◆ **TASK**
Repeat word for word the opening stretch of the entries, from the first line through the line containing "IPR002582 Holo-[acyl carrier protein] synthase [TIGR00516]".
────────────────
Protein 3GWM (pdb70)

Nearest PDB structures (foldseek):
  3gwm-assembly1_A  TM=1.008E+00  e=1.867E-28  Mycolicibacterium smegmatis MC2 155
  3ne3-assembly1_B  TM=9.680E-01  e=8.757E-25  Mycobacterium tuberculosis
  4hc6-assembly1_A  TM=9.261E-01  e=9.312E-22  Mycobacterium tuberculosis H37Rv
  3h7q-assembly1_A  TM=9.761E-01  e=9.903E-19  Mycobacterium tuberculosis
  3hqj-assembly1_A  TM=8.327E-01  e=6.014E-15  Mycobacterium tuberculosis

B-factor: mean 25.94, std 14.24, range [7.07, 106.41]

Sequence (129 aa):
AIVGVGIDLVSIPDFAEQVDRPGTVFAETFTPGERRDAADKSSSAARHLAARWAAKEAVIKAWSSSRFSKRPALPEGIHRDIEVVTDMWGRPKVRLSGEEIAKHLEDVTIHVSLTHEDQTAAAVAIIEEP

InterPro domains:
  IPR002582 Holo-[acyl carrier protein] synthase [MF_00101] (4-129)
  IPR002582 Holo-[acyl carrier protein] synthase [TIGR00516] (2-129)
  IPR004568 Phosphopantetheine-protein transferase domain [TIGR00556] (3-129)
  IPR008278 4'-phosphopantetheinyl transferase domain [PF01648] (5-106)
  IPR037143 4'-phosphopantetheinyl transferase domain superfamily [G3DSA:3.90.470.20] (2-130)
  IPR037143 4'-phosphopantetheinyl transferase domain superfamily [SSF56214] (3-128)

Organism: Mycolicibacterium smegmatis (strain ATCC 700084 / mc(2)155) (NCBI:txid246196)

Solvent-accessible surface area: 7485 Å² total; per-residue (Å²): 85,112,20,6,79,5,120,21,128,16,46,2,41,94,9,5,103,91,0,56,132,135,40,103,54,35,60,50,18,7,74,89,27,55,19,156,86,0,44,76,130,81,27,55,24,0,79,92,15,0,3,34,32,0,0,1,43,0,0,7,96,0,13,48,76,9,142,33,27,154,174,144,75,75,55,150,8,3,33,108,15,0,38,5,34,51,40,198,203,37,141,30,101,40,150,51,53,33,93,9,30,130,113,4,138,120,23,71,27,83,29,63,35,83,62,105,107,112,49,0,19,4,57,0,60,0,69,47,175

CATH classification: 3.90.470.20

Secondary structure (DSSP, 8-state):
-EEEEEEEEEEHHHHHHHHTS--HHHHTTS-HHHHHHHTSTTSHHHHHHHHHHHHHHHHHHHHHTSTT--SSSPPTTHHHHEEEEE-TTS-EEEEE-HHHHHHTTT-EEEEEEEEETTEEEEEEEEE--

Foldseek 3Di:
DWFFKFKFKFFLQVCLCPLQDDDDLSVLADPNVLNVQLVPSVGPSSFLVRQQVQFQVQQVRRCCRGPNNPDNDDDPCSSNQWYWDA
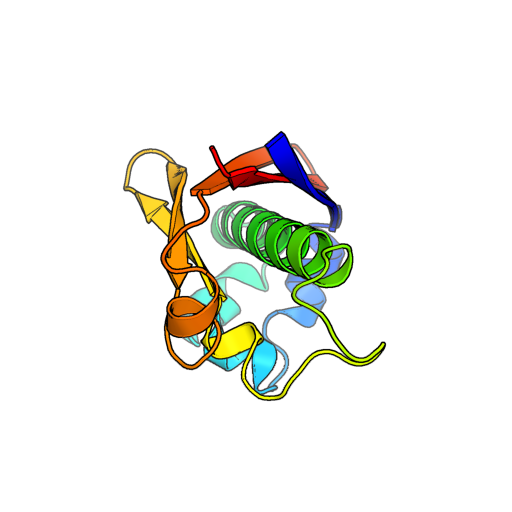DPVSHIDIHGDDPVCVVCVAKDKDKDKDDDDRMIMMMIIIGGD

Structure (mmCIF, N/CA/C/O backbone):
data_3GWM
#
_entry.id   3GWM
#
_cell.length_a   67.450
_cell.length_b   67.450
_cell.length_c   86.060
_cell.angle_alpha   90.000
_cell.angle_beta   90.000
_cell.angle_gamma   120.000
#
_symmetry.space_group_name_H-M   'H 3'
#
loop_
_entity.id
_entity.type
_entity.pdbx_description
1 polymer 'Holo-[acyl-carrier-protein] synthase'
2 non-polymer 'SULFATE ION'
3 water water
#
loop_
_atom_site.group_PDB
_atom_site.id
_atom_site.type_symbol
_atom_site.label_atom_id
_atom_site.label_alt_id
_atom_site.label_comp_id
_atom_site.label_asym_id
_atom_site.label_entity_id
_atom_site.label_seq_id
_atom_site.pdbx_PDB_ins_code
_atom_site.Cartn_x
_atom_site.Cartn_y
_atom_site.Cartn_z
_atom_site.occupancy
_atom_site.B_iso_or_equiv
_atom_site.auth_seq_id
_atom_site.auth_comp_id
_atom_site.auth_asym_id
_atom_site.auth_atom_id
_atom_site.pdbx_PDB_model_num
ATOM 1 N N . ALA A 1 1 ? -2.504 -4.217 20.460 1.00 27.63 2 ALA A N 1
ATOM 2 C CA . ALA A 1 1 ? -1.506 -4.137 19.403 1.00 20.42 2 ALA A CA 1
ATOM 3 C C . ALA A 1 1 ? -2.150 -4.476 18.063 1.00 17.71 2 ALA A C 1
ATOM 4 O O . ALA A 1 1 ? -3.347 -4.726 17.983
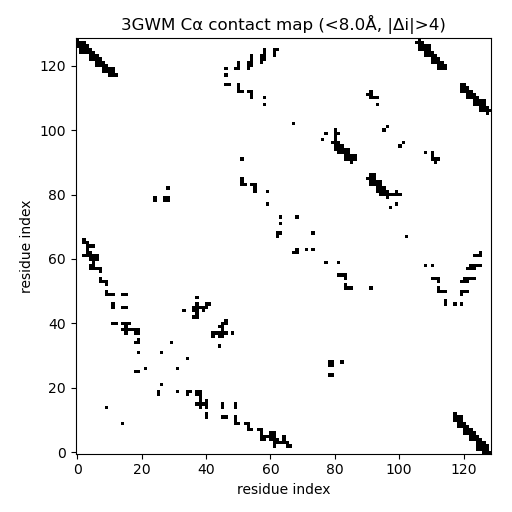 1.00 16.34 2 ALA A O 1
ATOM 10 N N . ILE A 1 2 ? -1.343 -4.507 17.014 1.00 14.36 3 ILE A N 1
ATOM 11 C CA . ILE A 1 2 ? -1.836 -4.903 15.704 1.00 16.36 3 ILE A CA 1
ATOM 12 C C . ILE A 1 2 ? -2.217 -6.383 15.707 1.00 13.69 3 ILE A C 1
ATOM 13 O O . ILE A 1 2 ? -1.500 -7.217 16.250 1.00 17.17 3 ILE A O 1
ATOM 29 N N . VAL A 1 3 ? -3.356 -6.680 15.088 1.00 11.95 4 VAL A N 1
ATOM 30 C CA . VAL A 1 3 ? -3.947 -8.010 15.042 1.00 14.08 4 VAL A CA 1
ATOM 31 C C . VAL A 1 3 ? -3.763 -8.640 13.664 1.00 12.96 4 VAL A C 1
ATOM 32 O O . VAL A 1 3 ? -3.585 -9.851 13.543 1.00 12.98 4 VAL A O 1
ATOM 45 N N . GLY A 1 4 ? -3.831 -7.819 12.622 1.00 12.02 5 GLY A N 1
ATOM 46 C CA . GLY A 1 4 ? -3.624 -8.307 11.268 1.00 12.02 5 GLY A CA 1
ATOM 47 C C . GLY A 1 4 ? -3.427 -7.165 10.292 1.00 12.23 5 GLY A C 1
ATOM 48 O O . GLY A 1 4 ? -3.850 -6.042 10.544 1.00 10.27 5 GLY A O 1
ATOM 52 N N . VAL A 1 5 ? -2.782 -7.449 9.168 1.00 10.90 6 VAL A N 1
ATOM 53 C CA . VAL A 1 5 ? -2.529 -6.416 8.161 1.00 10.83 6 VAL A CA 1
ATOM 54 C C . VAL A 1 5 ? -2.787 -6.997 6.773 1.00 11.05 6 VAL A C 1
ATOM 55 O O . VAL A 1 5 ? -2.462 -8.150 6.509 1.00 12.07 6 VAL A O 1
ATOM 68 N N . GLY A 1 6 ? -3.383 -6.197 5.893 1.00 10.78 7 GLY A N 1
ATOM 69 C CA . GLY A 1 6 ? -3.671 -6.648 4.546 1.00 9.85 7 GLY A CA 1
ATOM 70 C C . GLY A 1 6 ? -3.505 -5.514 3.558 1.00 11.62 7 GLY A C 1
ATOM 71 O O . GLY A 1 6 ? -3.836 -4.375 3.838 1.00 10.65 7 GLY A O 1
ATOM 75 N N . ILE A 1 7 ? -2.978 -5.831 2.386 1.00 9.17 8 ILE A N 1
ATOM 76 C CA . ILE A 1 7 ? -2.917 -4.862 1.304 1.00 9.16 8 ILE A CA 1
ATOM 77 C C . ILE A 1 7 ? -3.456 -5.571 0.078 1.00 9.45 8 ILE A C 1
ATOM 78 O O . ILE A 1 7 ? -3.278 -6.777 -0.057 1.00 11.13 8 ILE A O 1
ATOM 94 N N . ASP A 1 8 ? -4.165 -4.843 -0.776 1.00 9.32 9 ASP A N 1
ATOM 95 C CA . ASP A 1 8 ? -4.724 -5.441 -1.981 1.00 9.90 9 ASP A CA 1
ATOM 96 C C . ASP A 1 8 ? -4.646 -4.458 -3.136 1.00 12.16 9 ASP A C 1
ATOM 97 O O . ASP A 1 8 ? -4.952 -3.261 -2.980 1.00 11.13 9 ASP A O 1
ATOM 106 N N . LEU A 1 9 ? -4.240 -4.990 -4.285 1.00 11.88 10 LEU A N 1
ATOM 107 C CA . LEU A 1 9 ? -4.154 -4.260 -5.534 1.00 13.52 10 LEU A CA 1
ATOM 108 C C . LEU A 1 9 ? -5.165 -4.894 -6.496 1.00 12.87 10 LEU A C 1
ATOM 109 O O . LEU A 1 9 ? -5.256 -6.116 -6.592 1.00 13.50 10 LEU A O 1
ATOM 125 N N . VAL A 1 10 ? -5.927 -4.064 -7.194 1.00 11.83 11 VAL A N 1
ATOM 126 C CA . VAL A 1 10 ? -6.975 -4.547 -8.089 1.00 11.25 11 VAL A CA 1
ATOM 127 C C . VAL A 1 10 ? -6.800 -3.901 -9.460 1.00 13.48 11 VAL A C 1
ATOM 128 O O . VAL A 1 10 ? -6.645 -2.689 -9.566 1.00 12.18 11 VAL A O 1
ATOM 141 N N . SER A 1 11 ? -6.812 -4.718 -10.508 1.00 13.33 12 SER A N 1
ATOM 142 C CA . SER A 1 11 ? -6.840 -4.196 -11.879 1.00 13.68 12 SER A CA 1
ATOM 143 C C . SER A 1 11 ? -8.252 -3.744 -12.204 1.00 12.32 12 SER A C 1
ATOM 144 O O . SER A 1 11 ? -9.169 -4.548 -12.179 1.00 12.08 12 SER A O 1
ATOM 152 N N . ILE A 1 12 ? -8.442 -2.467 -12.517 1.00 12.06 13 ILE A N 1
ATOM 153 C CA . ILE A 1 12 ? -9.789 -1.963 -12.764 1.00 12.95 13 ILE A CA 1
ATOM 154 C C . ILE A 1 12 ? -10.397 -2.604 -14.023 1.00 11.99 13 ILE A C 1
ATOM 155 O O . ILE A 1 12 ? -11.559 -2.993 -14.009 1.00 14.47 13 ILE A O 1
ATOM 171 N N . PRO A 1 13 ? -9.601 -2.757 -15.090 1.00 15.27 14 PRO A N 1
ATOM 172 C CA . PRO A 1 13 ? -10.119 -3.475 -16.270 1.00 16.31 14 PRO A CA 1
ATOM 173 C C . PRO A 1 13 ? -10.480 -4.945 -15.990 1.00 17.06 14 PRO A C 1
ATOM 174 O O . PRO A 1 13 ? -11.506 -5.441 -16.468 1.00 18.22 14 PRO A O 1
ATOM 185 N N . ASP A 1 14 ? -9.643 -5.651 -15.242 1.00 13.35 15 ASP A N 1
ATOM 186 C CA . ASP A 1 14 ? -9.944 -7.044 -14.918 1.00 15.84 15 ASP A CA 1
ATOM 187 C C . ASP A 1 14 ? -11.200 -7.125 -14.054 1.00 16.50 15 ASP A C 1
ATOM 188 O O . ASP A 1 14 ? -12.045 -8.014 -14.228 1.00 16.30 15 ASP A O 1
ATOM 197 N N . PHE A 1 15 ? -11.307 -6.203 -13.103 1.00 12.96 16 PHE A N 1
ATOM 198 C CA . PHE A 1 15 ? -12.452 -6.153 -12.204 1.00 13.35 16 PHE A CA 1
ATOM 199 C C . PHE A 1 15 ? -13.733 -5.949 -13.016 1.00 14.10 16 PHE A C 1
ATOM 200 O O . PHE A 1 15 ? -14.742 -6.630 -12.809 1.00 13.14 16 PHE A O 1
ATOM 217 N N . ALA A 1 16 ? -13.683 -5.021 -13.961 1.00 12.64 17 ALA A N 1
ATOM 218 C CA . ALA A 1 16 ? -14.868 -4.683 -14.738 1.00 16.50 17 ALA A CA 1
ATOM 219 C C . ALA A 1 16 ? -15.340 -5.909 -15.526 1.00 16.35 17 ALA A C 1
ATOM 220 O O . ALA A 1 16 ? -16.538 -6.111 -15.733 1.00 17.22 17 ALA A O 1
ATOM 227 N N . GLU A 1 17 ? -14.391 -6.729 -15.954 1.00 16.16 18 GLU A N 1
ATOM 228 C CA . GLU A 1 17 ? -14.716 -7.922 -16.731 1.00 21.10 18 GLU A CA 1
ATOM 229 C C . GLU A 1 17 ? -15.319 -9.030 -15.857 1.00 21.39 18 GLU A C 1
ATOM 230 O O . GLU A 1 17 ? -16.053 -9.885 -16.351 1.00 23.46 18 GLU A O 1
ATOM 242 N N . GLN A 1 18 ? -15.028 -9.012 -14.560 1.00 15.74 19 GLN A N 1
ATOM 243 C CA . GLN A 1 18 ? -15.491 -10.070 -13.669 1.00 17.02 19 GLN A CA 1
ATOM 244 C C . GLN A 1 18 ? -16.726 -9.694 -12.847 1.00 16.04 19 GLN A C 1
ATOM 245 O O . GLN A 1 18 ? -17.528 -10.557 -12.516 1.00 16.89 19 GLN A O 1
ATOM 259 N N . VAL A 1 19 ? -16.883 -8.406 -12.547 1.00 12.02 20 VAL A N 1
ATOM 260 C CA . VAL A 1 19 ? -17.792 -7.960 -11.496 1.00 14.65 20 VAL A CA 1
ATOM 261 C C . VAL A 1 19 ? -19.258 -8.282 -11.797 1.00 16.24 20 VAL A C 1
ATOM 262 O O . VAL A 1 19 ? -20.029 -8.545 -10.882 1.00 17.19 20 VAL A O 1
ATOM 275 N N . ASP A 1 20 ? -19.640 -8.287 -13.072 1.00 15.62 21 ASP A N 1
ATOM 276 C CA . ASP A 1 20 ? -21.036 -8.552 -13.408 1.00 16.95 21 ASP A CA 1
ATOM 277 C C . ASP A 1 20 ? -21.298 -9.981 -13.895 1.00 20.54 21 ASP A C 1
ATOM 278 O O . ASP A 1 20 ? -22.329 -10.238 -14.512 1.00 23.29 21 ASP A O 1
ATOM 287 N N . ARG A 1 21 ? -20.385 -10.903 -13.629 1.00 15.98 22 ARG A N 1
ATOM 288 C CA . ARG A 1 21 ? -20.642 -12.319 -13.905 1.00 19.12 22 ARG A CA 1
ATOM 289 C C . ARG A 1 21 ? -21.363 -12.908 -12.700 1.00 19.30 22 ARG A C 1
ATOM 290 O O . ARG A 1 21 ? -20.963 -12.669 -11.568 1.00 18.13 22 ARG A O 1
ATOM 311 N N . PRO A 1 22 ? -22.457 -13.647 -12.931 1.00 16.82 23 PRO A N 1
ATOM 312 C CA . PRO A 1 22 ? -23.282 -14.125 -11.809 1.00 18.77 23 PRO A CA 1
ATOM 313 C C . PRO A 1 22 ? -22.507 -14.951 -10.770 1.00 18.88 23 PRO A C 1
ATOM 314 O O . PRO A 1 22 ? -21.720 -15.819 -11.136 1.00 17.12 23 PRO A O 1
ATOM 325 N N . GLY A 1 23 ? -22.723 -14.670 -9.485 1.00 21.22 24 GLY A N 1
ATOM 326 C CA . GLY A 1 23 ? -22.023 -15.382 -8.418 1.00 24.12 24 GLY A CA 1
ATOM 327 C C . GLY A 1 23 ? -22.316 -14.778 -7.056 1.00 29.84 24 GLY A C 1
ATOM 328 O O . GLY A 1 23 ? -22.533 -13.567 -6.952 1.00 25.70 24 GLY A O 1
ATOM 332 N N . THR A 1 24 ? -22.307 -15.606 -6.008 1.00 26.86 25 THR A N 1
ATOM 333 C CA . THR A 1 24 ? -22.792 -15.175 -4.694 1.00 27.09 25 THR A CA 1
ATOM 334 C C . THR A 1 24 ? -21.912 -14.100 -4.055 1.00 30.25 25 THR A C 1
ATOM 335 O O . THR A 1 24 ? -22.430 -13.160 -3.457 1.00 26.66 25 THR A O 1
ATOM 346 N N . VAL A 1 25 ? -20.592 -14.229 -4.177 1.00 27.78 26 VAL A N 1
ATOM 347 C CA . VAL A 1 25 ? -19.691 -13.261 -3.548 1.00 26.57 26 VAL A CA 1
ATOM 348 C C . VAL A 1 25 ? -19.979 -11.834 -4.028 1.00 26.98 26 VAL A C 1
ATOM 349 O O . VAL A 1 25 ? -20.203 -10.948 -3.214 1.00 26.19 26 VAL A O 1
ATOM 362 N N . PHE A 1 26 ? -19.991 -11.607 -5.341 1.00 26.61 27 PHE A N 1
ATOM 363 C CA . PHE A 1 26 ? -20.251 -10.258 -5.854 1.00 26.97 27 PHE A CA 1
ATOM 364 C C . PHE A 1 26 ? -21.691 -9.806 -5.620 1.00 25.70 27 PHE A C 1
ATOM 365 O O . PHE A 1 26 ? -21.942 -8.615 -5.443 1.00 23.82 27 PHE A O 1
ATOM 382 N N . ALA A 1 27 ? -22.633 -10.748 -5.630 1.00 25.26 28 ALA A N 1
ATOM 383 C CA . ALA A 1 27 ? -24.042 -10.429 -5.394 1.00 26.21 28 ALA A CA 1
ATOM 384 C C . ALA A 1 27 ? -24.255 -10.038 -3.940 1.00 27.40 28 ALA A C 1
ATOM 385 O O . ALA A 1 27 ? -25.177 -9.287 -3.617 1.00 27.42 28 ALA A O 1
ATOM 392 N N . GLU A 1 28 ? -23.396 -10.562 -3.069 1.00 26.69 29 GLU A N 1
ATOM 393 C CA . GLU A 1 28 ? -23.449 -10.260 -1.647 1.00 32.32 29 GLU A CA 1
ATOM 394 C C . GLU A 1 28 ? -22.747 -8.944 -1.351 1.00 28.44 29 GLU A C 1
ATOM 395 O O . GLU A 1 28 ? -22.821 -8.442 -0.226 1.00 31.94 29 GLU A O 1
ATOM 407 N N . THR A 1 29 ? -22.058 -8.399 -2.352 1.00 23.51 30 THR A N 1
ATOM 408 C CA . THR A 1 29 ? -21.225 -7.213 -2.153 1.00 21.71 30 THR A CA 1
ATOM 409 C C . THR A 1 29 ? -21.820 -5.967 -2.800 1.00 20.36 30 THR A C 1
ATOM 410 O O . THR A 1 29 ? -21.851 -4.904 -2.192 1.00 21.22 30 THR A O 1
ATOM 421 N N . PHE A 1 30 ? -22.303 -6.106 -4.031 1.00 17.44 31 PHE A N 1
ATOM 422 C CA . PHE A 1 30 ? -22.784 -4.974 -4.805 1.00 17.79 31 PHE A CA 1
ATOM 423 C C . PHE A 1 30 ? -24.160 -5.314 -5.391 1.00 22.19 31 PHE A C 1
ATOM 424 O O . PHE A 1 30 ? -24.521 -6.489 -5.483 1.00 20.47 31 PHE A O 1
ATOM 441 N N . THR A 1 31 ? -24.925 -4.301 -5.784 1.00 18.74 32 THR A N 1
ATOM 442 C CA . THR A 1 31 ? -26.244 -4.544 -6.372 1.00 19.67 32 THR A CA 1
ATOM 443 C C . THR A 1 31 ? -26.115 -4.872 -7.854 1.00 21.05 32 THR A C 1
ATOM 444 O O . THR A 1 31 ? -25.100 -4.563 -8.482 1.00 16.97 32 THR A O 1
ATOM 455 N N . PRO A 1 32 ? -27.153 -5.504 -8.430 1.00 21.23 33 PRO A N 1
ATOM 456 C CA . PRO A 1 32 ? -27.095 -5.781 -9.868 1.00 19.69 33 PRO A CA 1
ATOM 457 C C . PRO A 1 32 ? -26.853 -4.515 -10.693 1.00 17.32 33 PRO A C 1
ATOM 458 O O . PRO A 1 32 ? -26.109 -4.554 -11.662 1.00 18.00 33 PRO A O 1
ATOM 469 N N . GLY A 1 33 ? -27.480 -3.409 -10.308 1.00 17.77 34 GLY A N 1
ATOM 470 C CA . GLY A 1 33 ? -27.302 -2.157 -11.020 1.00 20.99 34 GLY A CA 1
ATOM 471 C C . GLY A 1 33 ? -25.880 -1.629 -10.896 1.00 19.25 34 GLY A C 1
ATOM 472 O O . GLY A 1 33 ? -25.315 -1.128 -11.860 1.00 20.64 34 GLY A O 1
ATOM 476 N N . GLU A 1 34 ? -25.306 -1.739 -9.702 1.00 17.86 35 GLU A N 1
ATOM 477 C CA . GLU A 1 34 ? -23.923 -1.326 -9.473 1.00 18.30 35 GLU A CA 1
ATOM 478 C C . GLU A 1 34 ? -22.965 -2.143 -10.339 1.00 16.59 35 GLU A C 1
ATOM 479 O O . GLU A 1 34 ? -22.008 -1.621 -10.901 1.00 18.09 35 GLU A O 1
ATOM 491 N N . ARG A 1 35 ? -23.234 -3.438 -10.435 1.00 17.69 36 ARG A N 1
ATOM 492 C CA . ARG A 1 35 ? -22.363 -4.337 -11.164 1.00 18.07 36 ARG A CA 1
ATOM 493 C C . ARG A 1 35 ? -22.467 -4.123 -12.671 1.00 17.32 36 ARG A C 1
ATOM 494 O O . ARG A 1 35 ? -21.457 -4.168 -13.364 1.00 15.76 36 ARG A O 1
ATOM 515 N N . ARG A 1 36 ? -23.673 -3.857 -13.176 1.00 18.40 37 ARG A N 1
ATOM 516 C CA . ARG A 1 36 ? -23.836 -3.510 -14.589 1.00 19.12 37 ARG A CA 1
ATOM 517 C C . ARG A 1 36 ? -23.049 -2.257 -14.946 1.00 15.22 37 ARG A C 1
ATOM 518 O O . ARG A 1 36 ? -22.379 -2.194 -15.971 1.00 16.63 37 ARG A O 1
ATOM 539 N N . ASP A 1 37 ? -23.171 -1.243 -14.107 1.00 17.32 38 ASP A N 1
ATOM 540 C CA . ASP A 1 37 ? -22.471 0.016 -14.324 1.00 17.76 38 ASP A CA 1
ATOM 541 C C . ASP A 1 37 ? -20.957 -0.169 -14.311 1.00 16.92 38 ASP A C 1
ATOM 542 O O . ASP A 1 37 ? -20.238 0.412 -15.134 1.00 19.73 38 ASP A O 1
ATOM 551 N N . ALA A 1 38 ? -20.473 -0.987 -13.379 1.00 15.56 39 ALA A N 1
ATOM 552 C CA . ALA A 1 38 ? -19.040 -1.154 -13.185 1.00 14.86 39 ALA A CA 1
ATOM 553 C C . ALA A 1 38 ? -18.427 -2.070 -14.232 1.00 16.59 39 ALA A C 1
ATOM 554 O O . ALA A 1 38 ? -17.209 -2.209 -14.292 1.00 15.30 39 ALA A O 1
ATOM 561 N N . ALA A 1 39 ? -19.260 -2.705 -15.057 1.00 14.88 40 ALA A N 1
ATOM 562 C CA . ALA A 1 39 ? -18.740 -3.606 -16.073 1.00 17.27 40 ALA A CA 1
ATOM 563 C C . ALA A 1 39 ? -18.132 -2.815 -17.227 1.00 21.86 40 ALA A C 1
ATOM 564 O O . ALA A 1 39 ? -17.446 -3.373 -18.091 1.00 21.49 40 ALA A O 1
ATOM 571 N N . ASP A 1 40 ? -18.386 -1.511 -17.232 1.00 18.99 41 ASP A N 1
ATOM 572 C CA . ASP A 1 40 ? -17.759 -0.606 -18.189 1.00 21.93 41 ASP A CA 1
ATOM 573 C C . ASP A 1 40 ? -16.472 -0.066 -17.577 1.00 23.58 41 ASP A C 1
ATOM 574 O O . ASP A 1 40 ? -16.517 0.768 -16.679 1.00 23.31 41 ASP A O 1
ATOM 583 N N . LYS A 1 41 ? -15.332 -0.560 -18.055 1.00 20.34 42 LYS A N 1
ATOM 584 C CA . LYS A 1 41 ? -14.046 -0.309 -17.413 1.00 23.32 42 LYS A CA 1
ATOM 585 C C . LYS A 1 41 ? -13.639 1.162 -17.414 1.00 25.65 42 LYS A C 1
ATOM 586 O O . LYS A 1 41 ? -12.793 1.571 -16.622 1.00 24.07 42 LYS A O 1
ATOM 605 N N . SER A 1 42 ? -14.239 1.953 -18.297 1.00 23.80 43 SER A N 1
ATOM 606 C CA . SER A 1 42 ? -13.910 3.370 -18.404 1.00 25.34 43 SER A CA 1
ATOM 607 C C . SER A 1 42 ? -14.751 4.236 -17.467 1.00 28.34 43 SER A C 1
ATOM 608 O O . SER A 1 42 ? -14.552 5.452 -17.388 1.00 29.60 43 SER A O 1
ATOM 616 N N . SER A 1 43 ? -15.681 3.612 -16.752 1.00 23.41 44 SER A N 1
ATOM 617 C CA . SER A 1 43 ? -16.676 4.356 -15.992 1.00 22.53 44 SER A CA 1
ATOM 618 C C . SER A 1 43 ? -16.208 4.671 -14.574 1.00 26.64 44 SER A C 1
ATOM 619 O O . SER A 1 43 ? -15.355 3.975 -14.009 1.00 22.39 44 SER A O 1
ATOM 627 N N . SER A 1 44 ? -16.780 5.732 -14.015 1.00 23.02 45 SER A N 1
ATOM 628 C CA . SER A 1 44 ? -16.543 6.116 -12.636 1.00 23.96 45 SER A CA 1
ATOM 629 C C . SER A 1 44 ? -16.981 4.984 -11.722 1.00 22.11 45 SER A C 1
ATOM 630 O O . SER A 1 44 ? -16.332 4.698 -10.713 1.00 21.34 45 SER A O 1
ATOM 638 N N . ALA A 1 45 ? -18.077 4.319 -12.087 1.00 19.93 46 ALA A N 1
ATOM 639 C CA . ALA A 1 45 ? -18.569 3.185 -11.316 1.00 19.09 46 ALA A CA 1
────────────────
◆ **TASK SOLUTION**
Protein 3GWM (pdb70)

Nearest PDB structures (foldseek):
  3gwm-assembly1_A  TM=1.008E+00  e=1.867E-28  Mycolicibacterium smegmatis MC2 155
  3ne3-assembly1_B  TM=9.680E-01  e=8.757E-25  Mycobacterium tuberculosis
  4hc6-assembly1_A  TM=9.261E-01  e=9.312E-22  Mycobacterium tuberculosis H37Rv
  3h7q-assembly1_A  TM=9.761E-01  e=9.903E-19  Mycobacterium tuberculosis
  3hqj-assembly1_A  TM=8.327E-01  e=6.014E-15  Mycobacterium tuberculosis

B-factor: mean 25.94, std 14.24, range [7.07, 106.41]

Sequence (129 aa):
AIVGVGIDLVSIPDFAEQVDRPGTVFAETFTPGERRDAADKSSSAARHLAARWAAKEAVIKAWSSSRFSKRPALPEGIHRDIEVVTDMWGRPKVRLSGEEIAKHLEDVTIHVSLTHEDQTAAAVAIIEEP

InterPro domains:
  IPR002582 Holo-[acyl carrier protein] synthase [MF_00101] (4-129)
  IPR002582 Holo-[acyl carrier protein] synthase [TIGR00516] (2-129)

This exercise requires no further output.